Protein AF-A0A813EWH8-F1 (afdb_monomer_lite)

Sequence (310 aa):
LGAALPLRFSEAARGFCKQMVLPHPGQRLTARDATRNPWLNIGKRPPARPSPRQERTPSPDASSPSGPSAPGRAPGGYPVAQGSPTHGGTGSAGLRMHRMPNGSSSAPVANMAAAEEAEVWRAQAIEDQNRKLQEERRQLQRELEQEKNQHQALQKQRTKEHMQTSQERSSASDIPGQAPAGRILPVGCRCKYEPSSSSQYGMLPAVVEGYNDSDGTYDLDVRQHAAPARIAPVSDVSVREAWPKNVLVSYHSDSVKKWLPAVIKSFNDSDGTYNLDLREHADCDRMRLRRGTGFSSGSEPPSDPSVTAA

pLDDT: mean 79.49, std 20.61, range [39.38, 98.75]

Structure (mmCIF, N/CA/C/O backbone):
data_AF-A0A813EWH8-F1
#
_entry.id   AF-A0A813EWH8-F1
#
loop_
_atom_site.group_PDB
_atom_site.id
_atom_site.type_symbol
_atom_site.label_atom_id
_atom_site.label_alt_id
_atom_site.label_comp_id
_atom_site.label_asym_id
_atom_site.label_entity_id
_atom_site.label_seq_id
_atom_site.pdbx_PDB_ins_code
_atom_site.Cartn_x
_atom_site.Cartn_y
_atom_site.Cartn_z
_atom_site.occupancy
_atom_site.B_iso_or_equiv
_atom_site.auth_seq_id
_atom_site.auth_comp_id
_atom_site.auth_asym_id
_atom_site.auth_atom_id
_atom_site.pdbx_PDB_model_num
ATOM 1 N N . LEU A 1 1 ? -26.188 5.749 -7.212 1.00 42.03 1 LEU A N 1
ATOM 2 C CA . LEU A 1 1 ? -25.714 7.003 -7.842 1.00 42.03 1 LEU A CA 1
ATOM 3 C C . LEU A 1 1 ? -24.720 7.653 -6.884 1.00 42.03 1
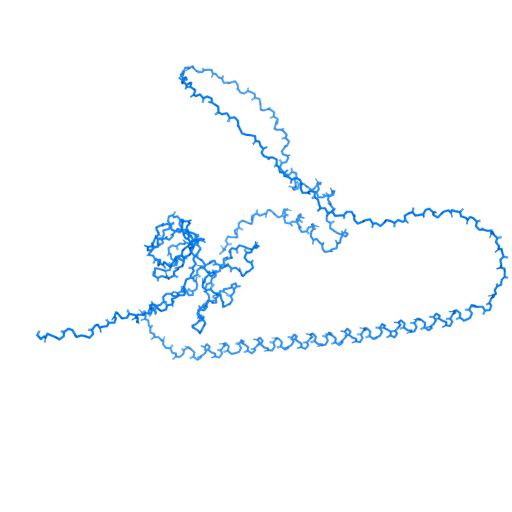 LEU A C 1
ATOM 5 O O . LEU A 1 1 ? -25.137 8.333 -5.959 1.00 42.03 1 LEU A O 1
ATOM 9 N N . GLY A 1 2 ? -23.433 7.316 -7.003 1.00 51.78 2 GLY A N 1
ATOM 10 C CA . GLY A 1 2 ? -22.400 7.781 -6.071 1.00 51.78 2 GLY A CA 1
ATOM 11 C C . GLY A 1 2 ? -22.004 9.225 -6.364 1.00 51.78 2 GLY A C 1
ATOM 12 O O . GLY A 1 2 ? -21.557 9.522 -7.470 1.00 51.78 2 GLY A O 1
ATOM 13 N N . ALA A 1 3 ? -22.175 10.116 -5.389 1.00 49.56 3 ALA A N 1
ATOM 14 C CA . ALA A 1 3 ? -21.668 11.478 -5.470 1.00 49.56 3 ALA A CA 1
ATOM 15 C C . ALA A 1 3 ? -20.133 11.435 -5.443 1.00 49.56 3 ALA A C 1
ATOM 17 O O . ALA A 1 3 ? -19.530 11.051 -4.441 1.00 49.56 3 ALA A O 1
ATOM 18 N N . ALA A 1 4 ? -19.499 11.779 -6.565 1.00 55.38 4 ALA A N 1
ATOM 19 C CA . ALA A 1 4 ? -18.051 11.895 -6.646 1.00 55.38 4 ALA A CA 1
ATOM 20 C C . ALA A 1 4 ? -17.579 12.969 -5.656 1.00 55.38 4 ALA A C 1
ATOM 22 O O . ALA A 1 4 ? -18.012 14.120 -5.728 1.00 55.38 4 ALA A O 1
ATOM 23 N N . LEU A 1 5 ? -16.708 12.581 -4.723 1.00 59.72 5 LEU A N 1
ATOM 24 C CA . LEU A 1 5 ? -16.129 13.506 -3.755 1.00 59.72 5 LEU A CA 1
ATOM 25 C C . LEU A 1 5 ? -15.442 14.671 -4.490 1.00 59.72 5 LEU A C 1
ATOM 27 O O . LEU A 1 5 ? -14.733 14.437 -5.477 1.00 59.72 5 LEU A O 1
ATOM 31 N N . PRO A 1 6 ? -15.621 15.920 -4.025 1.00 60.59 6 PRO A N 1
ATOM 32 C CA . PRO A 1 6 ? -15.033 17.086 -4.658 1.00 60.59 6 PRO A CA 1
ATOM 33 C C . PRO A 1 6 ? -13.510 16.959 -4.641 1.00 60.59 6 PRO A C 1
ATOM 35 O O . PRO A 1 6 ? -12.842 16.961 -3.607 1.00 60.59 6 PRO A O 1
ATOM 38 N N . LEU A 1 7 ? -12.960 16.817 -5.837 1.00 70.06 7 LEU A N 1
ATOM 39 C CA . LEU A 1 7 ? -11.536 16.770 -6.091 1.00 70.06 7 LEU A CA 1
ATOM 40 C C . LEU A 1 7 ? -10.848 18.020 -5.503 1.00 70.06 7 LEU A C 1
ATOM 42 O O . LEU A 1 7 ? -11.162 19.139 -5.894 1.00 70.06 7 LEU A O 1
ATOM 46 N N . ARG A 1 8 ? -9.854 17.830 -4.616 1.00 79.31 8 ARG A N 1
ATOM 47 C CA . ARG A 1 8 ? -9.124 18.907 -3.894 1.00 79.31 8 ARG A CA 1
ATOM 48 C C . ARG A 1 8 ? -8.501 20.004 -4.770 1.00 79.31 8 ARG A C 1
ATOM 50 O O . ARG A 1 8 ? -8.168 21.071 -4.267 1.00 79.31 8 ARG A O 1
ATOM 57 N N . PHE A 1 9 ? -8.317 19.742 -6.060 1.00 85.31 9 PHE A N 1
ATOM 58 C CA . PHE A 1 9 ? -7.713 20.674 -7.010 1.00 85.31 9 PHE A CA 1
ATOM 59 C C . PHE A 1 9 ? -8.656 20.911 -8.180 1.00 85.31 9 PHE A C 1
ATOM 61 O O . PHE A 1 9 ? -9.117 19.932 -8.785 1.00 85.31 9 PHE A O 1
ATOM 68 N N . SER A 1 10 ? -8.864 22.189 -8.519 1.00 88.38 10 SER A N 1
ATOM 69 C CA . SER A 1 10 ? -9.624 22.594 -9.700 1.00 88.38 10 SER A CA 1
ATOM 70 C C . SER A 1 10 ? -9.001 22.025 -10.973 1.00 88.38 10 SER A C 1
ATOM 72 O O . SER A 1 10 ? -7.798 21.760 -11.045 1.00 88.38 10 SER A O 1
ATOM 74 N N . GLU A 1 11 ? -9.820 21.825 -11.999 1.00 87.00 11 GLU A N 1
ATOM 75 C CA . GLU A 1 11 ? -9.365 21.283 -13.281 1.00 87.00 11 GLU A CA 1
ATOM 76 C C . GLU A 1 11 ? -8.266 22.153 -13.919 1.00 87.00 11 GLU A C 1
ATOM 78 O O . GLU A 1 11 ? -7.272 21.631 -14.428 1.00 87.00 11 GLU A O 1
ATOM 83 N N . ALA A 1 12 ? -8.364 23.478 -13.755 1.00 88.44 12 ALA A N 1
ATOM 84 C CA . ALA A 1 12 ? -7.348 24.438 -14.182 1.00 88.44 12 ALA A CA 1
ATOM 85 C C . ALA A 1 12 ? -5.968 24.187 -13.538 1.00 88.44 12 ALA A C 1
ATOM 87 O O . ALA A 1 12 ? -4.950 24.227 -14.230 1.00 88.44 12 ALA A O 1
ATOM 88 N N . ALA A 1 13 ? -5.928 23.854 -12.241 1.00 90.50 13 ALA A N 1
ATOM 89 C CA . ALA A 1 13 ? -4.685 23.531 -11.536 1.00 90.50 13 ALA A CA 1
ATOM 90 C C . ALA A 1 13 ? -4.010 22.281 -12.122 1.00 90.50 13 ALA A C 1
ATOM 92 O O . ALA A 1 13 ? -2.795 22.232 -12.308 1.00 90.50 13 ALA A O 1
ATOM 93 N N . ARG A 1 14 ? -4.812 21.262 -12.457 1.00 91.69 14 ARG A N 1
ATOM 94 C CA . ARG A 1 14 ? -4.316 20.005 -13.039 1.00 91.69 14 ARG A CA 1
ATOM 95 C C . ARG A 1 14 ? -3.778 20.216 -14.445 1.00 91.69 14 ARG A C 1
ATOM 97 O O . ARG A 1 14 ? -2.733 19.659 -14.773 1.00 91.69 14 ARG A O 1
ATOM 104 N N . GLY A 1 15 ? -4.476 21.011 -15.257 1.00 92.38 15 GLY A N 1
ATOM 105 C CA . GLY A 1 15 ? -4.022 21.387 -16.595 1.00 92.38 15 GLY A CA 1
ATOM 106 C C . GLY A 1 15 ? -2.660 22.079 -16.550 1.00 92.38 15 GLY A C 1
ATOM 107 O O . GLY A 1 15 ? -1.740 21.670 -17.257 1.00 92.38 15 GLY A O 1
ATOM 108 N N . PHE A 1 16 ? -2.501 23.045 -15.641 1.00 94.00 16 PHE A N 1
ATOM 109 C CA . PHE A 1 16 ? -1.233 23.740 -15.418 1.00 94.00 16 PHE A CA 1
ATOM 110 C C . PHE A 1 16 ? -0.101 22.783 -15.005 1.00 94.00 16 PHE A C 1
ATOM 112 O O . PHE A 1 16 ? 0.960 22.773 -15.630 1.00 94.00 16 PHE A O 1
ATOM 119 N N . CYS A 1 17 ? -0.334 21.914 -14.013 1.00 92.62 17 CYS A N 1
ATOM 120 C CA . CYS A 1 17 ? 0.670 20.942 -13.572 1.00 92.62 17 CYS A CA 1
ATOM 121 C C . CYS A 1 17 ? 1.074 19.962 -14.681 1.00 92.62 17 CYS A C 1
ATOM 123 O O . CYS A 1 17 ? 2.261 19.678 -14.826 1.00 92.62 17 CYS A O 1
ATOM 125 N N . LYS A 1 18 ? 0.125 19.486 -15.502 1.00 94.19 18 LYS A N 1
ATOM 126 C CA . LYS A 1 18 ? 0.416 18.591 -16.635 1.00 94.19 18 LYS A CA 1
ATOM 127 C C . LYS A 1 18 ? 1.344 19.241 -17.663 1.00 94.19 18 LYS A C 1
ATOM 129 O O . LYS A 1 18 ? 2.270 18.582 -18.123 1.00 94.19 18 LYS A O 1
ATOM 134 N N . GLN A 1 19 ? 1.148 20.521 -17.983 1.00 93.56 19 GLN A N 1
ATOM 135 C CA . GLN A 1 19 ? 1.998 21.237 -18.945 1.00 93.56 19 GLN A CA 1
ATOM 136 C C . GLN A 1 19 ? 3.449 21.418 -18.460 1.00 93.56 19 GLN A C 1
ATOM 138 O O . GLN A 1 19 ? 4.365 21.491 -19.279 1.00 93.56 19 GLN A O 1
ATOM 143 N N . MET A 1 20 ? 3.687 21.447 -17.143 1.00 93.00 20 MET A N 1
ATOM 144 C CA . MET A 1 20 ? 5.041 21.543 -16.577 1.00 93.00 20 MET A CA 1
ATOM 145 C C . MET A 1 20 ? 5.828 20.227 -16.638 1.00 93.00 20 MET A C 1
ATOM 147 O O . MET A 1 20 ? 7.057 20.254 -16.628 1.00 93.00 20 MET A O 1
ATOM 151 N N . VAL A 1 21 ? 5.147 19.081 -16.710 1.00 94.88 21 VAL A N 1
ATOM 152 C CA . VAL A 1 21 ? 5.778 17.747 -16.655 1.00 94.88 21 VAL A CA 1
ATOM 153 C C . VAL A 1 21 ? 5.713 16.993 -17.982 1.00 94.88 21 VAL A C 1
ATOM 155 O O . VAL A 1 21 ? 5.920 15.782 -18.015 1.00 94.88 21 VAL A O 1
ATOM 158 N N . LEU A 1 22 ? 5.456 17.688 -19.096 1.00 91.75 22 LEU A N 1
ATOM 159 C CA . LEU A 1 22 ? 5.478 17.052 -20.411 1.00 91.75 22 LEU A CA 1
ATOM 160 C C . LEU A 1 22 ? 6.880 16.473 -20.716 1.00 91.75 22 LEU A C 1
ATOM 162 O O . LEU A 1 22 ? 7.899 17.111 -20.403 1.00 91.75 22 LEU A O 1
ATOM 166 N N . PRO A 1 23 ? 6.947 15.269 -21.319 1.00 88.38 23 PRO A N 1
ATOM 167 C CA . PRO A 1 23 ? 8.206 14.579 -21.600 1.00 88.38 23 PRO A CA 1
ATOM 168 C C . PRO A 1 23 ? 9.031 15.283 -22.684 1.00 88.38 23 PRO A C 1
ATOM 170 O O . PRO A 1 23 ? 10.256 15.225 -22.657 1.00 88.38 23 PRO A O 1
ATOM 173 N N . HIS A 1 24 ? 8.376 16.001 -23.600 1.00 88.19 24 HIS A N 1
ATOM 174 C CA . HIS A 1 24 ? 9.041 16.757 -24.657 1.00 88.19 24 HIS A CA 1
ATOM 175 C C . HIS A 1 24 ? 9.403 18.169 -24.166 1.00 88.19 24 HIS A C 1
ATOM 177 O O . HIS A 1 24 ? 8.498 18.948 -23.852 1.00 88.19 24 HIS A O 1
ATOM 183 N N . PRO A 1 25 ? 10.695 18.553 -24.137 1.00 86.00 25 PRO A N 1
ATOM 184 C CA . PRO A 1 25 ? 11.125 19.840 -23.586 1.00 86.00 25 PRO A CA 1
ATOM 185 C C . PRO A 1 25 ? 10.586 21.042 -24.373 1.00 86.00 25 PRO A C 1
ATOM 187 O O . PRO A 1 25 ? 10.285 22.064 -23.768 1.00 86.00 25 PRO A O 1
ATOM 190 N N . GLY A 1 26 ? 10.380 20.911 -25.689 1.00 92.31 26 GLY A N 1
ATOM 191 C CA . GLY A 1 26 ? 9.816 21.979 -26.528 1.00 92.31 26 GLY A CA 1
ATOM 192 C C . GLY A 1 26 ? 8.318 22.238 -26.323 1.00 92.31 26 GLY A C 1
ATOM 193 O O . GLY A 1 26 ? 7.820 23.277 -26.738 1.00 92.31 26 GLY A O 1
ATOM 194 N N . GLN A 1 27 ? 7.600 21.312 -25.681 1.00 92.25 27 GLN A N 1
ATOM 195 C CA . GLN A 1 27 ? 6.182 21.473 -25.333 1.00 92.25 27 GLN A CA 1
ATOM 196 C C . GLN A 1 27 ? 5.981 21.803 -23.852 1.00 92.25 27 GLN A C 1
ATOM 198 O O . GLN A 1 27 ? 4.863 22.089 -23.426 1.00 92.25 27 GLN A O 1
ATOM 203 N N . ARG A 1 28 ? 7.050 21.738 -23.049 1.00 95.75 28 ARG A N 1
ATOM 204 C CA . ARG A 1 28 ? 6.987 22.032 -21.624 1.00 95.75 28 ARG A CA 1
ATOM 205 C C . ARG A 1 28 ? 6.771 23.525 -21.423 1.00 95.75 28 ARG A C 1
ATOM 207 O O . ARG A 1 28 ? 7.453 24.349 -22.028 1.00 95.75 28 ARG A O 1
ATOM 214 N N . LEU A 1 29 ? 5.848 23.863 -20.528 1.00 95.31 29 LEU A N 1
ATOM 215 C CA . LEU A 1 29 ? 5.601 25.250 -20.158 1.00 95.31 29 LEU A CA 1
ATOM 216 C C . LEU A 1 29 ? 6.885 25.876 -19.598 1.00 95.31 29 LEU A C 1
ATOM 218 O O . LEU A 1 29 ? 7.448 25.384 -18.618 1.00 95.31 29 LEU A O 1
ATOM 222 N N . THR A 1 30 ? 7.354 26.956 -20.222 1.00 95.25 30 THR A N 1
ATOM 223 C CA . THR A 1 30 ? 8.545 27.666 -19.751 1.00 95.25 30 THR A CA 1
ATOM 224 C C . THR A 1 30 ? 8.234 28.442 -18.469 1.00 95.25 30 THR A C 1
ATOM 226 O O . THR A 1 30 ? 7.089 28.823 -18.219 1.00 95.25 30 THR A O 1
ATOM 229 N N . ALA A 1 31 ? 9.252 28.740 -17.655 1.00 91.00 31 ALA A N 1
ATOM 230 C CA . ALA A 1 31 ? 9.068 29.537 -16.436 1.00 91.00 31 ALA A CA 1
ATOM 231 C C . ALA A 1 31 ? 8.456 30.922 -16.728 1.00 91.00 31 ALA A C 1
ATOM 233 O O . ALA A 1 31 ? 7.626 31.420 -15.964 1.00 91.00 31 ALA A O 1
ATOM 234 N N . ARG A 1 32 ? 8.818 31.525 -17.869 1.00 91.69 32 ARG A N 1
ATOM 235 C CA . ARG A 1 32 ? 8.268 32.810 -18.313 1.00 91.69 32 ARG A CA 1
ATOM 236 C C . ARG A 1 32 ? 6.772 32.700 -18.611 1.00 91.69 32 ARG A C 1
ATOM 238 O O . ARG A 1 32 ? 6.008 33.553 -18.162 1.00 91.69 32 ARG A O 1
ATOM 245 N N . ASP A 1 33 ? 6.344 31.646 -19.297 1.00 91.75 33 ASP A N 1
ATOM 246 C CA . ASP A 1 33 ? 4.930 31.434 -19.628 1.00 91.75 33 ASP A CA 1
ATOM 247 C C . ASP A 1 33 ? 4.106 31.018 -18.406 1.00 91.75 33 ASP A C 1
ATOM 249 O O . ASP A 1 33 ? 2.963 31.450 -18.255 1.00 91.75 33 ASP A O 1
ATOM 253 N N . ALA A 1 34 ? 4.707 30.276 -17.472 1.00 92.88 34 ALA A N 1
ATOM 254 C CA . ALA A 1 34 ? 4.076 29.911 -16.210 1.00 92.88 34 ALA A CA 1
ATOM 255 C C . ALA A 1 34 ? 3.633 31.147 -15.410 1.00 92.88 34 ALA A C 1
ATOM 257 O O . ALA A 1 34 ? 2.485 31.216 -14.979 1.00 92.88 34 ALA A O 1
ATOM 258 N N . THR A 1 35 ? 4.482 32.176 -15.287 1.00 91.38 35 THR A N 1
ATOM 259 C CA . THR A 1 35 ? 4.129 33.418 -14.561 1.00 91.38 35 THR A CA 1
ATOM 260 C C . THR A 1 35 ? 2.980 34.219 -15.184 1.00 91.38 35 THR A C 1
ATOM 262 O O . THR A 1 35 ? 2.339 35.021 -14.499 1.00 91.38 35 THR A O 1
ATOM 265 N N . ARG A 1 36 ? 2.690 33.994 -16.471 1.00 92.06 36 ARG A N 1
ATOM 266 C CA . ARG A 1 36 ? 1.575 34.623 -17.191 1.00 92.06 36 ARG A CA 1
ATOM 267 C C . ARG A 1 36 ? 0.278 33.826 -17.084 1.00 92.06 36 ARG A C 1
ATOM 269 O O . ARG A 1 36 ? -0.765 34.329 -17.496 1.00 92.06 36 ARG A O 1
ATOM 276 N N . ASN A 1 37 ? 0.315 32.609 -16.537 1.00 91.75 37 ASN A N 1
ATOM 277 C CA . ASN A 1 37 ? -0.870 31.772 -16.449 1.00 91.75 37 ASN A CA 1
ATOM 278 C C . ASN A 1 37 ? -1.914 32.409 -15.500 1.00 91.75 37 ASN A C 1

*-*-*

Exercise goal:
Above are the records; repeat their lines from the first through the line containing "ATOM 14 C CA", and leave out each picture.

Response to the exercise:
Protein AF-A0A813EWH8-F1 (afdb_monomer_lite)

Sequence (310 aa):
LGAALPLRFSEAARGFCKQMVLPHPGQRLTARDATRNPWLNIGKRPPARPSPRQERTPSPDASSPSGPSAPGRAPGGYPVAQGSPTHGGTGSAGLRMHRMPNGSSSAPVANMAAAEEAEVWRAQAIEDQNRKLQEERRQLQRELEQEKNQHQALQKQRTKEHMQTSQERSSASDIPGQAPAGRILPVGCRCKYEPSSSSQYGMLPAVVEGYNDSDGTYDLDVRQHAAPARIAPVSDVSVREAWPKNVLVSYHSDSVKKWLPAVIKSFNDSDGTYNLDLREHADCDRMRLRRGTGFSSGSEPPSDPSVTAA

pLDDT: mean 79.49, std 20.61, range [39.38, 98.75]

Structure (mmCIF, N/CA/C/O backbone):
data_AF-A0A813EWH8-F1
#
_entry.id   AF-A0A813EWH8-F1
#
loop_
_atom_site.group_PDB
_atom_site.id
_atom_site.type_symbol
_atom_site.label_atom_id
_atom_site.label_alt_id
_atom_site.label_comp_id
_atom_site.label_asym_id
_atom_site.label_entity_id
_atom_site.label_seq_id
_atom_site.pdbx_PDB_ins_code
_atom_site.Cartn_x
_atom_site.Cartn_y
_atom_site.Cartn_z
_atom_site.occupancy
_atom_site.B_iso_or_equiv
_atom_site.auth_seq_id
_atom_site.auth_comp_id
_atom_site.auth_asym_id
_atom_site.auth_atom_id
_atom_site.pdbx_PDB_model_num
ATOM 1 N N . LEU A 1 1 ? -26.188 5.749 -7.212 1.00 42.03 1 LEU A N 1
ATOM 2 C CA . LEU A 1 1 ? -25.714 7.003 -7.842 1.00 42.03 1 LEU A CA 1
ATOM 3 C C . LEU A 1 1 ? -24.720 7.653 -6.884 1.00 42.03 1
 LEU A C 1
ATOM 5 O O . LEU A 1 1 ? -25.137 8.333 -5.959 1.00 42.03 1 LEU A O 1
ATOM 9 N N . GLY A 1 2 ? -23.433 7.316 -7.003 1.00 51.78 2 GLY A N 1
ATOM 10 C CA . GLY A 1 2 ? -22.400 7.781 -6.071 1.00 51.78 2 GLY A CA 1
ATOM 11 C C . GLY A 1 2 ? -22.004 9.225 -6.364 1.00 51.78 2 GLY A C 1
ATOM 12 O O . GLY A 1 2 ? -21.557 9.522 -7.470 1.00 51.78 2 GLY A O 1
ATOM 13 N N . ALA A 1 3 ? -22.175 10.116 -5.389 1.00 49.56 3 ALA A N 1
ATOM 14 C CA . ALA A 1 3 ? -21.668 11.478 -5.470 1.00 49.56 3 ALA A CA 1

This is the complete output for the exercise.